I racconti dei Hassadim nascono in seno alla comunità hassidica sorta verso la metà del Settecento, in Europa orientale , per opera di Baalshem. Il proposito era quello di superare la frustrazione prodotta dall’attesa messianica accettando la vita nelle sue varie manifestazioni con la consapevolezza che qualsiasi azione, anche la più consueta, se fatta con purezza, contribuisce alla santificazione del mondo.
Le antiche norme e consuetudini rinascevano a vita nuova suscitando una fede gioiosa e un nuovo entusiasmo.

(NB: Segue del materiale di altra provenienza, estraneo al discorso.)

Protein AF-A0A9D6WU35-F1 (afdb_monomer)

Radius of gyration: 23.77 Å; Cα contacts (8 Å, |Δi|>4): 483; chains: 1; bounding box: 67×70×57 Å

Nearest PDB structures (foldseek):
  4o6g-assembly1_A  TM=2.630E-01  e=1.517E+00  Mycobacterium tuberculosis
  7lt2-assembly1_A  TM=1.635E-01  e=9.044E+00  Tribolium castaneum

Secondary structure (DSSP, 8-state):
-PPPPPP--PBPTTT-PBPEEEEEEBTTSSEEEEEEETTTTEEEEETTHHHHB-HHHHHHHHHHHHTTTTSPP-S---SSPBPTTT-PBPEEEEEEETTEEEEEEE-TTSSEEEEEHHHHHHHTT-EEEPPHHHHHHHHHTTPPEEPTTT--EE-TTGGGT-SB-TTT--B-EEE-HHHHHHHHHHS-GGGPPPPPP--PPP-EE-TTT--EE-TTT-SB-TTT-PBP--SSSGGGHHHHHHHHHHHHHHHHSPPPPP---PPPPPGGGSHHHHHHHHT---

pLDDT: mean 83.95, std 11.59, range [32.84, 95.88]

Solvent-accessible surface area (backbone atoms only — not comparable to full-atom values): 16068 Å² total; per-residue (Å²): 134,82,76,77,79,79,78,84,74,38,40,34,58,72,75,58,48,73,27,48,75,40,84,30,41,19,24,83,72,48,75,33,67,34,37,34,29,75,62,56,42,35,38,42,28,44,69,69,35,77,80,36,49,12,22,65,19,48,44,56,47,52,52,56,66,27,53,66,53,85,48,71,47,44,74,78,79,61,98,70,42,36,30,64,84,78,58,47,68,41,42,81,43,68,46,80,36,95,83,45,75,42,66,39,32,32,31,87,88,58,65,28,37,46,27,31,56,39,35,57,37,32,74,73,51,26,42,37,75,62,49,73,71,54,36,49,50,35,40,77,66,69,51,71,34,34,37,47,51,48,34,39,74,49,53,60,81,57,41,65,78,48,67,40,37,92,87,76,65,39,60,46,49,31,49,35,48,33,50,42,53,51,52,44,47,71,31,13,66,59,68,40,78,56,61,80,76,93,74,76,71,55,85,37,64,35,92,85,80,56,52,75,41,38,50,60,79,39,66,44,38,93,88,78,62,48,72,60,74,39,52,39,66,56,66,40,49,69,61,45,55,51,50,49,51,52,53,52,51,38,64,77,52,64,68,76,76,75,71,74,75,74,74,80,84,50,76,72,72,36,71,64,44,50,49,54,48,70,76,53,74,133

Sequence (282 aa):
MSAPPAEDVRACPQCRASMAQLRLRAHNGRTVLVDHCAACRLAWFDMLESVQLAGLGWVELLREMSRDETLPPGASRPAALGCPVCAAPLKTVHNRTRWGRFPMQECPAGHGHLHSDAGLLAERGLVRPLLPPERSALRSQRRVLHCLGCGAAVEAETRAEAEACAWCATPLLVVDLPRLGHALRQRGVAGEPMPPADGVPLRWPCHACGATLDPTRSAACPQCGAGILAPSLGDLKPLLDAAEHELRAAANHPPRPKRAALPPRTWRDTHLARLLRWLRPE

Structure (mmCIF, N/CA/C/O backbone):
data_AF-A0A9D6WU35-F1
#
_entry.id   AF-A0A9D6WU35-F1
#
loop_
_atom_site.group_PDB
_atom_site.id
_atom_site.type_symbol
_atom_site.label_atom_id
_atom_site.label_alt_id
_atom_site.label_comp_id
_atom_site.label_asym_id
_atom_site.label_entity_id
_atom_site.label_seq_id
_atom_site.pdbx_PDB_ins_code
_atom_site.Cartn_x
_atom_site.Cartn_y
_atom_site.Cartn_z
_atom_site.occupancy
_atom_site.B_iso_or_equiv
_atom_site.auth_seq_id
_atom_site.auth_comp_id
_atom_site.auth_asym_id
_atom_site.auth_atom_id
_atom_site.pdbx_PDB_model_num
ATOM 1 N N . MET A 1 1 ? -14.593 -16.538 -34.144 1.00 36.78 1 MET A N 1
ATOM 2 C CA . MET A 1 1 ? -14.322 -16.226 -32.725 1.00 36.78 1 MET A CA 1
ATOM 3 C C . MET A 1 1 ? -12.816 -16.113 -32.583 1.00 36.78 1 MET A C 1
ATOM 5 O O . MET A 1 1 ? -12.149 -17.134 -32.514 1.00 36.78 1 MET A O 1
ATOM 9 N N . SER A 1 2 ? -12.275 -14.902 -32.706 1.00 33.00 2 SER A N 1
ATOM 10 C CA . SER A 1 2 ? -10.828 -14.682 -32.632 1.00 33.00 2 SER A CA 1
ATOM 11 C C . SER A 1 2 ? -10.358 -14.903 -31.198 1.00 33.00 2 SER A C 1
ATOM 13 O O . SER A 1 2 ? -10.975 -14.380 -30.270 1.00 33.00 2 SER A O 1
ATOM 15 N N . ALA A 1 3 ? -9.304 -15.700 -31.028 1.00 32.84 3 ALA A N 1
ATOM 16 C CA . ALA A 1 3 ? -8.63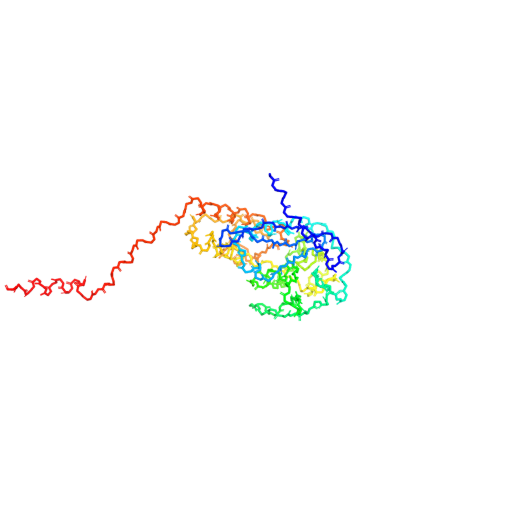1 -15.867 -29.748 1.00 32.84 3 ALA A CA 1
ATOM 17 C C . ALA A 1 3 ? -8.206 -14.489 -29.201 1.00 32.84 3 ALA A C 1
ATOM 19 O O . ALA A 1 3 ? -7.823 -13.624 -29.998 1.00 32.84 3 ALA A O 1
ATOM 20 N N . PRO A 1 4 ? -8.291 -14.251 -27.878 1.00 42.72 4 PRO A N 1
ATOM 21 C CA . PRO A 1 4 ? -7.722 -13.042 -27.295 1.00 42.72 4 PRO A CA 1
ATOM 22 C C . PRO A 1 4 ? -6.222 -12.975 -27.643 1.00 42.72 4 PRO A C 1
ATOM 24 O O . PRO A 1 4 ? -5.584 -14.027 -27.738 1.00 42.72 4 PRO A O 1
ATOM 27 N N . PRO A 1 5 ? -5.656 -11.777 -27.888 1.00 44.16 5 PRO A N 1
ATOM 28 C CA . PRO A 1 5 ? -4.226 -11.646 -28.149 1.00 44.16 5 PRO A CA 1
ATOM 29 C C . PRO A 1 5 ? -3.448 -12.264 -26.983 1.00 44.16 5 PRO A C 1
ATOM 31 O O . PRO A 1 5 ? -3.831 -12.077 -25.829 1.00 44.16 5 PRO A O 1
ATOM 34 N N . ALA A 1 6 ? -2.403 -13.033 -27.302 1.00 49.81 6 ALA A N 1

Hassidim significa appunto gli entusiasti.
L’attività principale della comunità era il narrare.
I hassidim raccontano aneddoti, visioni, piccole e grandi imprese degli zaddikim (capi spirituali della comunità) cioè “i giusti” ma meglio “coloro che hanno provato di essere giusti”.

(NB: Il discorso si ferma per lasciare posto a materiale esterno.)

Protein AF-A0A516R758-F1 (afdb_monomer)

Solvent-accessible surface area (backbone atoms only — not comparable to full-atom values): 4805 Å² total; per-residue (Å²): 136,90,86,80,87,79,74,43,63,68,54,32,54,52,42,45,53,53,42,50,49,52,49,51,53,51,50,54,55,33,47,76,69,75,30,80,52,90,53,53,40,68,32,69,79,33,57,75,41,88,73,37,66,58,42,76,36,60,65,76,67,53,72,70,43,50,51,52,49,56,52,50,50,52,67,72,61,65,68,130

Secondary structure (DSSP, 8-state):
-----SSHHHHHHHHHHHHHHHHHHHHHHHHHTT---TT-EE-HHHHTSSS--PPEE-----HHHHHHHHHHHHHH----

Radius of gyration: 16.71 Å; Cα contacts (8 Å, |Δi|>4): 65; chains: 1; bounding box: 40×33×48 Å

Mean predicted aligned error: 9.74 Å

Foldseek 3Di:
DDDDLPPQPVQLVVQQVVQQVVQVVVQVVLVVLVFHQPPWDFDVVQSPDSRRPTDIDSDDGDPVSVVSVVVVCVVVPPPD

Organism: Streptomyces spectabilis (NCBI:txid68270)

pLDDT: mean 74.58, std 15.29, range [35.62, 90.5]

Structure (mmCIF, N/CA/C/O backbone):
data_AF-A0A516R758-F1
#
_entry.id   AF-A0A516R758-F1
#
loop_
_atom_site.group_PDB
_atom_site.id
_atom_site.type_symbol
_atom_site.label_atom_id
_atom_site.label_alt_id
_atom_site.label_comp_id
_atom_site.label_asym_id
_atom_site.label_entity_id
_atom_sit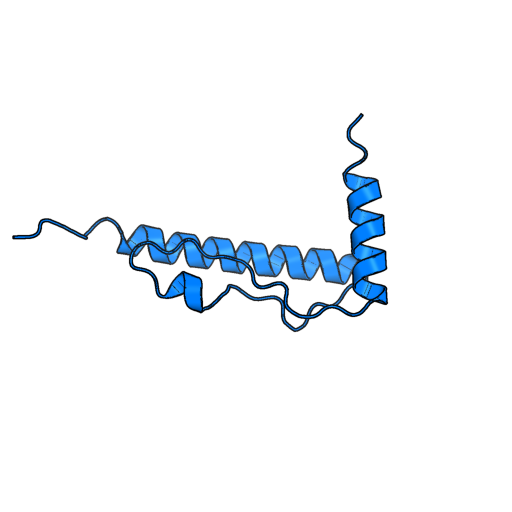e.label_seq_id
_atom_site.pdbx_PDB_ins_code
_atom_site.Cartn_x
_atom_site.Cartn_y
_atom_site.Cartn_z
_atom_site.occupancy
_atom_site.B_iso_or_equiv
_atom_site.auth_seq_id
_atom_site.auth_comp_id
_atom_site.auth_asym_id
_atom_site.auth_atom_id
_atom_site.pdbx_PDB_model_num
ATOM 1 N N . MET A 1 1 ? 23.936 5.027 -36.873 1.00 35.62 1 MET A N 1
ATOM 2 C CA . MET A 1 1 ? 24.561 3.855 -36.226 1.00 35.62 1 MET A CA 1
ATOM 3 C C . MET A 1 1 ? 24.942 4.277 -34.815 1.00 35.62 1 MET A C 1
ATOM 5 O O . MET A 1 1 ? 25.499 5.350 -34.650 1.00 35.62 1 MET A O 1
ATOM 9 N N . THR A 1 2 ? 24.453 3.527 -33.836 1.00 38.06 2 THR A N 1
ATOM 10 C CA . THR A 1 2 ? 24.241 3.847 -32.413 1.00 38.06 2 THR A CA 1
ATOM 11 C C . THR A 1 2 ? 25.517 3.973 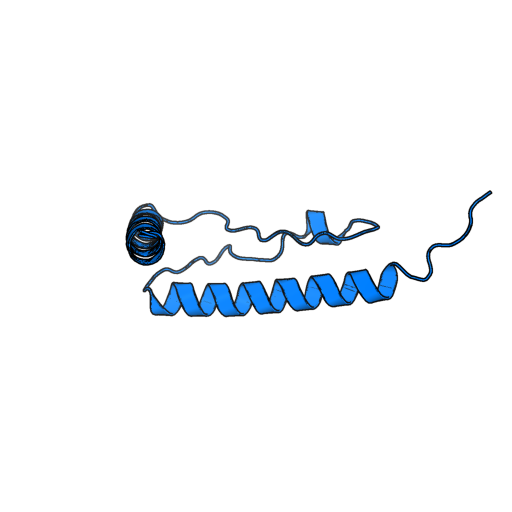-31.574 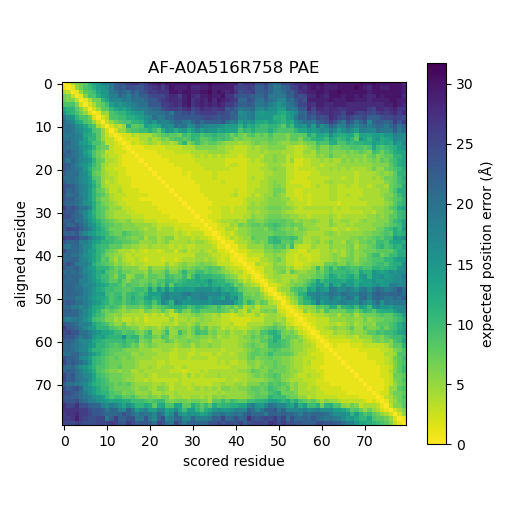1.00 38.06 2 THR A C 1
ATOM 13 O O . THR A 1 2 ? 26.410 3.142 -31.697 1.00 38.06 2 THR A O 1
ATOM 16 N N . ALA A 1 3 ? 25.538 4.938 -30.650 1.00 45.25 3 ALA A N 1
ATOM 17 C CA . ALA A 1 3 ?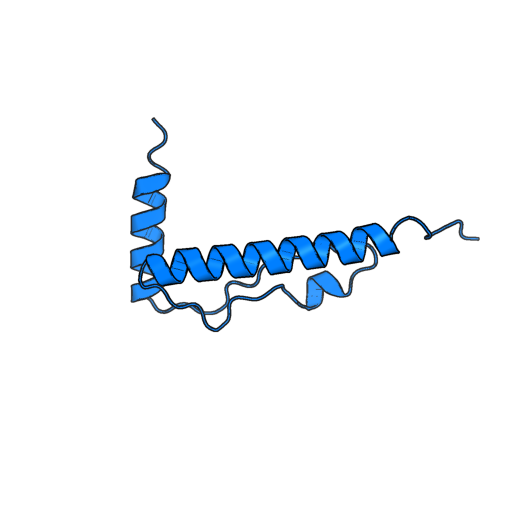 26.449 5.014 -29.503 1.00 45.25 3 ALA A CA 1
ATOM 18 C C . ALA A 1 3 ? 25.657 5.610 -28.320 1.00 45.25 3 ALA A C 1
ATOM 20 O O . ALA A 1 3 ? 24.925 6.568 -28.529 1.00 45.25 3 ALA A O 1
ATOM 21 N N . ASN A 1 4 ? 25.706 5.147 -27.075 1.00 46.28 4 ASN A N 1
ATOM 22 C CA . ASN A 1 4 ? 26.257 3.940 -26.473 1.00 46.28 4 ASN A CA 1
ATOM 23 C C . ASN A 1 4 ? 25.543 3.802 -25.109 1.00 46.28 4 ASN A C 1
ATOM 25 O O . ASN A 1 4 ? 25.559 4.741 -24.314 1.00 46.28 4 ASN A O 1
ATOM 29 N N . GLY A 1 5 ? 24.863 2.682 -24.870 1.00 44.34 5 GLY A N 1
ATOM 30 C CA . GLY A 1 5 ? 23.991 2.452 -23.714 1.00 44.34 5 GLY A CA 1
ATOM 31 C C . GLY A 1 5 ? 24.698 1.789 -22.534 1.00 44.34 5 GLY A C 1
ATOM 32 O O . GLY A 1 5 ? 24.258 0.735 -22.115 1.00 44.34 5 GLY A O 1
ATOM 33 N N . ALA A 1 6 ? 25.773 2.384 -22.005 1.00 42.72 6 ALA A N 1
ATOM 34 C CA . ALA A 1 6 ? 26.557 1.788 -20.908 1.00 42.72 6 ALA A CA 1
ATOM 35 C C . ALA A 1 6 ? 26.345 2.452 -19.527 1.00 42.72 6 ALA A C 1
ATOM 37 O O . ALA A 1 6 ? 26.848 1.961 -18.524 1.00 42.72 6 ALA A O 1
ATOM 38 N N . ALA A 1 7 ? 25.589 3.556 -19.448 1.00 45.84 7 ALA A N 1
ATOM 39 C CA . ALA A 1 7 ? 25.263 4.234 -18.181 1.00 45.84 7 ALA A CA 1
ATOM 40 C C . ALA A 1 7 ? 23.845 3.914 -17.655 1.00 45.84 7 ALA A C 1
ATOM 42 O O . ALA A 1 7 ? 23.477 4.347 -16.566 1.00 45.84 7 ALA A O 1
ATOM 43 N N . GLY A 1 8 ? 23.042 3.170 -18.427 1.00 49.72 8 GLY A N 1
ATOM 44 C CA . GLY A 1 8 ? 21.634 2.892 -18.116 1.00 49.72 8 GLY A CA 1
ATOM 45 C C . GLY A 1 8 ? 21.398 1.650 -17.252 1.00 49.72 8 GLY A C 1
ATOM 46 O O . GLY A 1 8 ? 20.402 1.593 -16.541 1.00 49.72 8 GLY A O 1
ATOM 47 N N . GLU A 1 9 ? 22.310 0.674 -17.263 1.00 50.44 9 GLU A N 1
ATOM 48 C CA . GLU A 1 9 ? 22.112 -0.612 -16.573 1.00 50.44 9 GLU A CA 1
ATOM 49 C C . GLU A 1 9 ? 22.283 -0.507 -15.049 1.00 50.44 9 GLU A C 1
ATOM 51 O O . GLU A 1 9 ? 21.441 -1.004 -14.304 1.00 50.44 9 GLU A O 1
ATOM 56 N N . SER A 1 10 ? 23.308 0.204 -14.562 1.00 53.94 10 SER A N 1
ATOM 57 C CA . SER A 1 10 ? 23.506 0.395 -13.114 1.00 53.94 10 SER A CA 1
ATOM 58 C C . SER A 1 10 ? 22.482 1.338 -12.488 1.00 53.94 10 SER A C 1
ATOM 60 O O . SER A 1 10 ? 22.075 1.128 -11.350 1.00 53.94 10 SER A O 1
ATOM 62 N N . HIS A 1 11 ? 22.036 2.355 -13.227 1.00 58.25 11 HIS A N 1
ATOM 63 C CA . HIS A 1 11 ? 20.998 3.269 -12.748 1.00 58.25 11 HIS A CA 1
ATOM 64 C C . HIS A 1 11 ? 19.631 2.574 -12.690 1.00 58.25 11 HIS A C 1
ATOM 66 O O . HIS A 1 11 ? 18.833 2.826 -11.795 1.00 58.25 11 HIS A O 1
ATOM 72 N N . SER A 1 12 ? 19.385 1.660 -13.629 1.00 62.19 12 SER A N 1
ATOM 73 C CA . SER A 1 12 ? 18.169 0.856 -13.698 1.00 62.19 12 SER A CA 1
ATOM 74 C C . SER A 1 12 ? 17.994 -0.044 -12.469 1.00 62.19 12 SER A C 1
ATOM 76 O O . SER A 1 12 ? 16.960 0.019 -11.806 1.00 62.19 12 SER A O 1
ATOM 78 N N . ALA A 1 13 ? 19.018 -0.829 -12.117 1.00 64.94 13 ALA A N 1
ATOM 79 C CA . ALA A 1 13 ? 18.956 -1.732 -10.967 1.00 64.94 13 ALA A CA 1
ATOM 80 C C . ALA A 1 13 ? 18.829 -0.979 -9.630 1.00 64.94 13 ALA A C 1
ATOM 82 O O . ALA A 1 13 ? 18.019 -1.366 -8.791 1.00 64.94 13 ALA A O 1
ATOM 83 N N . ALA A 1 14 ? 19.562 0.130 -9.468 1.00 70.75 14 ALA A N 1
ATOM 84 C CA . ALA A 1 14 ? 19.484 0.969 -8.272 1.00 70.75 14 ALA A CA 1
ATOM 85 C C . ALA A 1 14 ? 18.090 1.596 -8.086 1.00 70.75 14 ALA A C 1
ATOM 87 O O . ALA A 1 14 ? 17.569 1.617 -6.974 1.00 70.75 14 ALA A O 1
ATOM 88 N N . CYS A 1 15 ? 17.442 2.045 -9.169 1.00 75.50 15 CYS A N 1
ATOM 89 C CA . CYS A 1 15 ? 16.069 2.550 -9.096 1.00 75.50 15 CYS A CA 1
ATOM 90 C C . CYS A 1 15 ? 15.069 1.462 -8.676 1.00 75.50 15 CYS A C 1
ATOM 92 O O . CYS A 1 15 ? 14.126 1.748 -7.941 1.00 75.50 15 CYS A O 1
ATOM 94 N N . VAL A 1 16 ? 15.245 0.222 -9.144 1.00 79.75 16 VAL A N 1
ATOM 95 C CA . VAL A 1 16 ? 14.359 -0.891 -8.769 1.00 79.75 16 VAL A CA 1
ATOM 96 C C . VAL A 1 16 ? 14.522 -1.244 -7.292 1.00 79.75 16 VAL A C 1
ATOM 98 O O . VAL A 1 16 ? 13.515 -1.395 -6.608 1.00 79.75 16 VAL A O 1
ATOM 101 N N . GLU A 1 17 ? 15.756 -1.318 -6.788 1.00 82.38 17 GLU A N 1
ATOM 102 C CA . GLU A 1 17 ? 16.030 -1.573 -5.368 1.00 82.38 17 GLU A CA 1
ATOM 103 C C . GLU A 1 17 ? 15.432 -0.480 -4.468 1.00 82.38 17 GLU A C 1
ATOM 105 O O . GLU A 1 17 ? 14.734 -0.791 -3.503 1.00 82.38 17 GLU A O 1
ATOM 110 N N . GLU A 1 18 ? 15.607 0.796 -4.830 1.00 84.44 18 GLU A N 1
ATOM 111 C CA . GLU A 1 18 ? 15.004 1.931 -4.118 1.00 84.44 18 GLU A CA 1
ATOM 112 C C . GLU A 1 18 ? 13.468 1.851 -4.106 1.00 84.44 18 GLU A C 1
ATOM 114 O O . GLU A 1 18 ? 12.825 2.086 -3.078 1.00 84.44 18 GLU A O 1
ATOM 119 N N . ALA A 1 19 ? 12.857 1.469 -5.229 1.00 85.31 19 ALA A N 1
ATOM 120 C CA . ALA A 1 19 ? 11.413 1.290 -5.310 1.00 85.31 19 ALA A CA 1
ATOM 121 C C . ALA A 1 19 ? 10.922 0.109 -4.462 1.00 85.31 19 ALA A C 1
ATOM 123 O O . ALA A 1 19 ? 9.877 0.210 -3.816 1.00 85.31 19 ALA A O 1
ATOM 124 N N . GLU A 1 20 ? 11.655 -1.005 -4.433 1.00 87.00 20 GLU A N 1
ATOM 125 C CA . GLU A 1 20 ? 11.337 -2.142 -3.571 1.00 87.00 20 GLU A CA 1
ATOM 126 C C . GLU A 1 20 ? 11.438 -1.782 -2.088 1.00 87.00 20 GLU A C 1
ATOM 128 O O . GLU A 1 20 ? 10.566 -2.176 -1.307 1.00 87.00 20 GLU A O 1
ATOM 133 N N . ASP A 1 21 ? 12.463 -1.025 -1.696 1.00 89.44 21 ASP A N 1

Pur radicati in un territorio storico e culturale ben preciso, i racconti hanno spesso un carattere leggendario, un alone di fantasia. Coloro che raccontano sono uomini appassionati che, nella loro esaltazione hanno veduto o hanno creduto di vedere.
Buber fa notare che il movimento hassidico aveva rimosso le barriere tra il sacro e il profano, ogni azione profana aveva un significato sacro. I hassidim vedevano in tutti gli esseri e in tutte le cose “irradiazioni divine, ardenti scintille divine”. Nelle comunità chassidiche, dice sempre Buber “non c’è separazione tra fede e opere, tra morale e politica: un solo regno, un solo spirito, una sola realtà“.
Comunque veri o inventati gli aneddoti e i racconti vanno presi così come sono, vanno “sentiti” più che ascoltati; non ci sono spiegazioni perché le spiegazioni annullano il potere magico delle parole.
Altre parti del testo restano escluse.